◆ **WORK TO COMPLETE**: Once you find the line below that has "ATOM 56 C C", output it and every line after it exactly, stopping after the line that has "ATOM 112 N N", with no pictures.
___
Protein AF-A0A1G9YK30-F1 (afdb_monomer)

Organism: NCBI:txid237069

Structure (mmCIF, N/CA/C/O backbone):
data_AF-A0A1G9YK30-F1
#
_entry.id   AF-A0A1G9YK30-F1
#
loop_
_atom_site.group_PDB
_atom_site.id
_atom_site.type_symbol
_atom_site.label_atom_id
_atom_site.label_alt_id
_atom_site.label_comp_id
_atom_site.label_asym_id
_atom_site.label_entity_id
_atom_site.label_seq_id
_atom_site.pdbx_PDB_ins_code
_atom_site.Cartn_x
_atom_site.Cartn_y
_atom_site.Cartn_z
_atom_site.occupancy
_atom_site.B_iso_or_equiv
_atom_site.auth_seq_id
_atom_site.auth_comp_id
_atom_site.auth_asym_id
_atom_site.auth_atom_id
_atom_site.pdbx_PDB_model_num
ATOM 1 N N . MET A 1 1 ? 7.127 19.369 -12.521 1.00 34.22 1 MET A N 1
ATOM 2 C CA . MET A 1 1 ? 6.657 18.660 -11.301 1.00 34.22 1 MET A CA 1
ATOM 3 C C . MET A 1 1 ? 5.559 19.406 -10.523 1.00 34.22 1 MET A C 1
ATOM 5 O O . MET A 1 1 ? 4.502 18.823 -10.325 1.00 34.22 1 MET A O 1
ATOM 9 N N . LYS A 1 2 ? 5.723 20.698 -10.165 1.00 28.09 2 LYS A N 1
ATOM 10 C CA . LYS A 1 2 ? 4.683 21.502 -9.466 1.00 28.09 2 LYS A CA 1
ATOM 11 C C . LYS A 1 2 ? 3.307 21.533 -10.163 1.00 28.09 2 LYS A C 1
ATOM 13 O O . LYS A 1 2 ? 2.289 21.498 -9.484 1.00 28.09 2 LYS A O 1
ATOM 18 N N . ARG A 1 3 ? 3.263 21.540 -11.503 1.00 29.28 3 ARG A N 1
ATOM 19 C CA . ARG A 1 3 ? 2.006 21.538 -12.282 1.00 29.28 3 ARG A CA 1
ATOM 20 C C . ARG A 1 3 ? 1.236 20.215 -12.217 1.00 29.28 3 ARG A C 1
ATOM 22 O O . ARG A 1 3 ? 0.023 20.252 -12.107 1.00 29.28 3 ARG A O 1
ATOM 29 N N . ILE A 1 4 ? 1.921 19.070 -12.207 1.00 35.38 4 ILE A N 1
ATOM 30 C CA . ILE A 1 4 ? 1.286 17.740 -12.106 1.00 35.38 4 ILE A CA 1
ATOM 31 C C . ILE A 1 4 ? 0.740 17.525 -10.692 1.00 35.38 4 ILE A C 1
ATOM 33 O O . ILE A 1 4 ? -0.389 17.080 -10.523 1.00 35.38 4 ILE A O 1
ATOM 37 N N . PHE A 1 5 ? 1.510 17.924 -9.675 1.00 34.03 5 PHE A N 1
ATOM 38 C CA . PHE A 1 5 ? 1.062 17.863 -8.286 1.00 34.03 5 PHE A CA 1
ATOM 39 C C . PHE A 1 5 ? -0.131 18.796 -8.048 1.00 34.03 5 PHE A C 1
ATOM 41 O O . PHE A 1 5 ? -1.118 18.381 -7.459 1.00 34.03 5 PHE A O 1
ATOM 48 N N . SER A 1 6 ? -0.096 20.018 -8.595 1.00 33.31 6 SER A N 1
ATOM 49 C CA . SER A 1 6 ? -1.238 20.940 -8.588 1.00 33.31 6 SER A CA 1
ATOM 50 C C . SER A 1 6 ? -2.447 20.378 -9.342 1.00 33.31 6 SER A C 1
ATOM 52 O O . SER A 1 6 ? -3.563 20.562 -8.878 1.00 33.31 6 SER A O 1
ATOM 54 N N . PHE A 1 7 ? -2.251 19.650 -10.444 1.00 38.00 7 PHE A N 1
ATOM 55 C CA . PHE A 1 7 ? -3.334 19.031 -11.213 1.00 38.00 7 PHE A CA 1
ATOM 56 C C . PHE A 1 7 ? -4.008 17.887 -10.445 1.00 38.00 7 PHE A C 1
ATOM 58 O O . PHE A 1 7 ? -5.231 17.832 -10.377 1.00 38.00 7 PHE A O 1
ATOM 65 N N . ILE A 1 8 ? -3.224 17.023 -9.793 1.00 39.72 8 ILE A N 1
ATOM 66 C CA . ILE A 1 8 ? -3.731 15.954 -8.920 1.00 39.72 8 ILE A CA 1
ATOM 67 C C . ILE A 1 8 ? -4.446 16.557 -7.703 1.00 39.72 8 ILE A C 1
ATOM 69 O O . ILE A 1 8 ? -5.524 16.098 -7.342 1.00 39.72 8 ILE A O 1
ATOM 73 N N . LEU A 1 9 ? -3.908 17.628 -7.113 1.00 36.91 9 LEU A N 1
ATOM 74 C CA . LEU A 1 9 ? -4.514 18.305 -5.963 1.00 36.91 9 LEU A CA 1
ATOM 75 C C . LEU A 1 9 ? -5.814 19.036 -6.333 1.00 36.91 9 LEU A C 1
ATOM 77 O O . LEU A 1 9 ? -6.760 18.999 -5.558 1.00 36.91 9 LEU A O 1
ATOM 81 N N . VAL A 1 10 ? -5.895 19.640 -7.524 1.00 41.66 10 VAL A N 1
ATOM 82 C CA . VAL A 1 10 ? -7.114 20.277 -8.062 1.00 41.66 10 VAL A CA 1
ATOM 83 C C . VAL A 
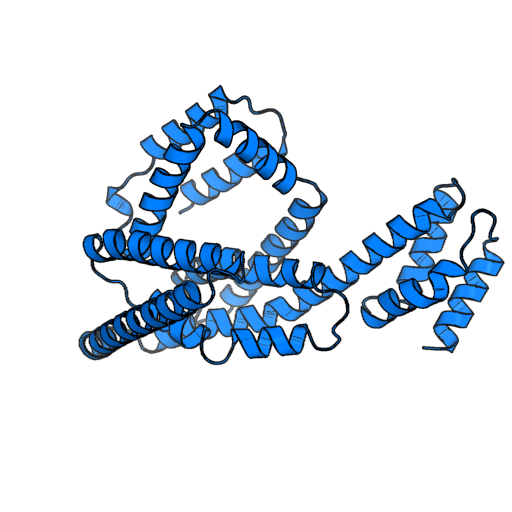1 10 ? -8.159 19.232 -8.455 1.00 41.66 10 VAL A C 1
ATOM 85 O O . VAL A 1 10 ? -9.339 19.429 -8.185 1.00 41.66 10 VAL A O 1
ATOM 88 N N . PHE A 1 11 ? -7.744 18.098 -9.024 1.00 40.06 11 PHE A N 1
ATOM 89 C CA . PHE A 1 11 ? -8.644 16.990 -9.348 1.00 40.06 11 PHE A CA 1
ATOM 90 C C . PHE A 1 11 ? -9.215 16.347 -8.078 1.00 40.06 11 PHE A C 1
ATOM 92 O O . PHE A 1 11 ? -10.417 16.130 -7.982 1.00 40.06 11 PHE A O 1
ATOM 99 N N . ILE A 1 12 ? -8.377 16.128 -7.060 1.00 43.09 12 ILE A N 1
ATOM 100 C CA . ILE A 1 12 ? -8.796 15.618 -5.750 1.00 43.09 12 ILE A CA 1
ATOM 101 C C . ILE A 1 12 ? -9.671 16.650 -5.016 1.00 43.09 12 ILE A C 1
ATOM 103 O O . ILE A 1 12 ? -10.706 16.278 -4.474 1.00 43.09 12 ILE A O 1
ATOM 107 N N . ALA A 1 13 ? -9.330 17.944 -5.040 1.00 38.56 13 ALA A N 1
ATOM 108 C CA . ALA A 1 13 ? -10.114 19.000 -4.389 1.00 38.56 13 ALA A CA 1
ATOM 109 C C . ALA A 1 13 ? -11.483 19.231 -5.055 1.00 38.56 13 ALA A C 1
ATOM 111 O O . ALA A 1 13 ? -12.489 19.337 -4.354 1.00 38.56 13 ALA A O 1
ATOM 112 N N . GLY A 1 14 ? -11.547 19.244 -6.391 1.00 42.53 14 GLY A N 1
ATOM 113 C CA . GLY A 1 14 ? -12.803 19.361 -7.141 1.00 42.53 14 GLY A CA 1
ATOM 114 C C . GLY A 1 14 ? -13.713 18.141 -6.975 1.00 42.53 14 GLY A C 1
ATOM 115 O O . GLY A 1 14 ? -14.934 18.274 -6.926 1.00 42.53 14 GLY A O 1
ATOM 116 N N . PHE A 1 15 ? -13.128 16.954 -6.800 1.00 43.34 15 PHE A N 1
ATOM 117 C CA . PHE A 1 15 ? -13.876 15.719 -6.572 1.00 43.34 15 PHE A CA 1
ATOM 118 C C . PHE A 1 15 ? -14.363 15.567 -5.117 1.00 43.34 15 PHE A C 1
ATOM 120 O O . PHE A 1 15 ? -15.452 15.046 -4.883 1.00 43.34 15 PHE A O 1
ATOM 127 N N . ILE A 1 16 ? -13.603 16.068 -4.132 1.00 40.72 16 ILE A N 1
ATOM 128 C CA . ILE A 1 16 ? -13.980 16.076 -2.704 1.00 40.72 16 ILE A CA 1
ATOM 129 C C . ILE A 1 16 ? -15.173 17.006 -2.423 1.00 40.72 16 ILE A C 1
ATOM 131 O O . ILE A 1 16 ? -15.956 16.724 -1.516 1.00 40.72 16 ILE A O 1
ATOM 135 N N . LEU A 1 17 ? -15.343 18.084 -3.196 1.00 40.69 17 LEU A N 1
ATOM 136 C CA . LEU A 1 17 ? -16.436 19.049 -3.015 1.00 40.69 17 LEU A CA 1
___
◆ **THE COMPLETED TASK**:
ATOM 56 C C . PHE A 1 7 ? -4.008 17.887 -10.445 1.00 38.00 7 PHE A C 1
ATOM 58 O O . PHE A 1 7 ? -5.231 17.832 -10.377 1.00 38.00 7 PHE A O 1
ATOM 65 N N . ILE A 1 8 ? -3.224 17.023 -9.793 1.00 39.72 8 ILE A N 1
ATOM 66 C CA . ILE A 1 8 ? -3.731 15.954 -8.920 1.00 39.72 8 ILE A CA 1
ATOM 67 C C . ILE A 1 8 ? -4.446 16.557 -7.703 1.00 39.72 8 ILE A C 1
ATOM 69 O O . ILE A 1 8 ? -5.524 16.098 -7.342 1.00 39.72 8 ILE A O 1
ATOM 73 N N . LEU A 1 9 ? -3.908 17.628 -7.113 1.00 36.91 9 LEU A N 1
ATOM 74 C CA . LEU A 1 9 ? -4.514 18.305 -5.963 1.00 36.91 9 LEU A CA 1
ATOM 75 C C . LEU A 1 9 ? -5.814 19.036 -6.333 1.00 36.91 9 LEU A C 1
ATOM 77 O O . LEU A 1 9 ? -6.760 18.999 -5.558 1.00 36.91 9 LEU A O 1
ATOM 81 N N . VAL A 1 10 ? -5.895 19.640 -7.524 1.00 41.66 10 VAL A N 1
ATOM 82 C CA . VAL A 1 10 ? -7.114 20.277 -8.062 1.00 41.66 10 VAL A CA 1
ATOM 83 C C . VAL A 
1 10 ? -8.159 19.232 -8.455 1.00 41.66 10 VAL A C 1
ATOM 85 O O . VAL A 1 10 ? -9.339 19.429 -8.185 1.00 41.66 10 VAL A O 1
ATOM 88 N N . PHE A 1 11 ? -7.744 18.098 -9.024 1.00 40.06 11 PHE A N 1
ATOM 89 C CA . PHE A 1 11 ? -8.644 16.990 -9.348 1.00 40.06 11 PHE A CA 1
ATOM 90 C C . PHE A 1 11 ? -9.215 16.347 -8.078 1.00 40.06 11 PHE A C 1
ATOM 92 O O . PHE A 1 11 ? -10.417 16.130 -7.982 1.00 40.06 11 PHE A O 1
ATOM 99 N N . ILE A 1 12 ? -8.377 16.128 -7.060 1.00 43.09 12 ILE A N 1
ATOM 100 C CA . ILE A 1 12 ? -8.796 15.618 -5.750 1.00 43.09 12 ILE A CA 1
ATOM 101 C C . ILE A 1 12 ? -9.671 16.650 -5.016 1.00 43.09 12 ILE A C 1
ATOM 103 O O . ILE A 1 12 ? -10.706 16.278 -4.474 1.00 43.09 12 ILE A O 1
ATOM 107 N N . ALA A 1 13 ? -9.330 17.944 -5.040 1.00 38.56 13 ALA A N 1
ATOM 108 C CA . ALA A 1 13 ? -10.114 19.000 -4.389 1.00 38.56 13 ALA A CA 1
ATOM 109 C C . ALA A 1 13 ? -11.483 19.231 -5.055 1.00 38.56 13 ALA A C 1
ATOM 111 O O . ALA A 1 13 ? -12.489 19.337 -4.354 1.00 38.56 13 ALA A O 1
ATOM 112 N N . GLY A 1 14 ? -11.547 19.244 -6.391 1.00 42.53 14 GLY A N 1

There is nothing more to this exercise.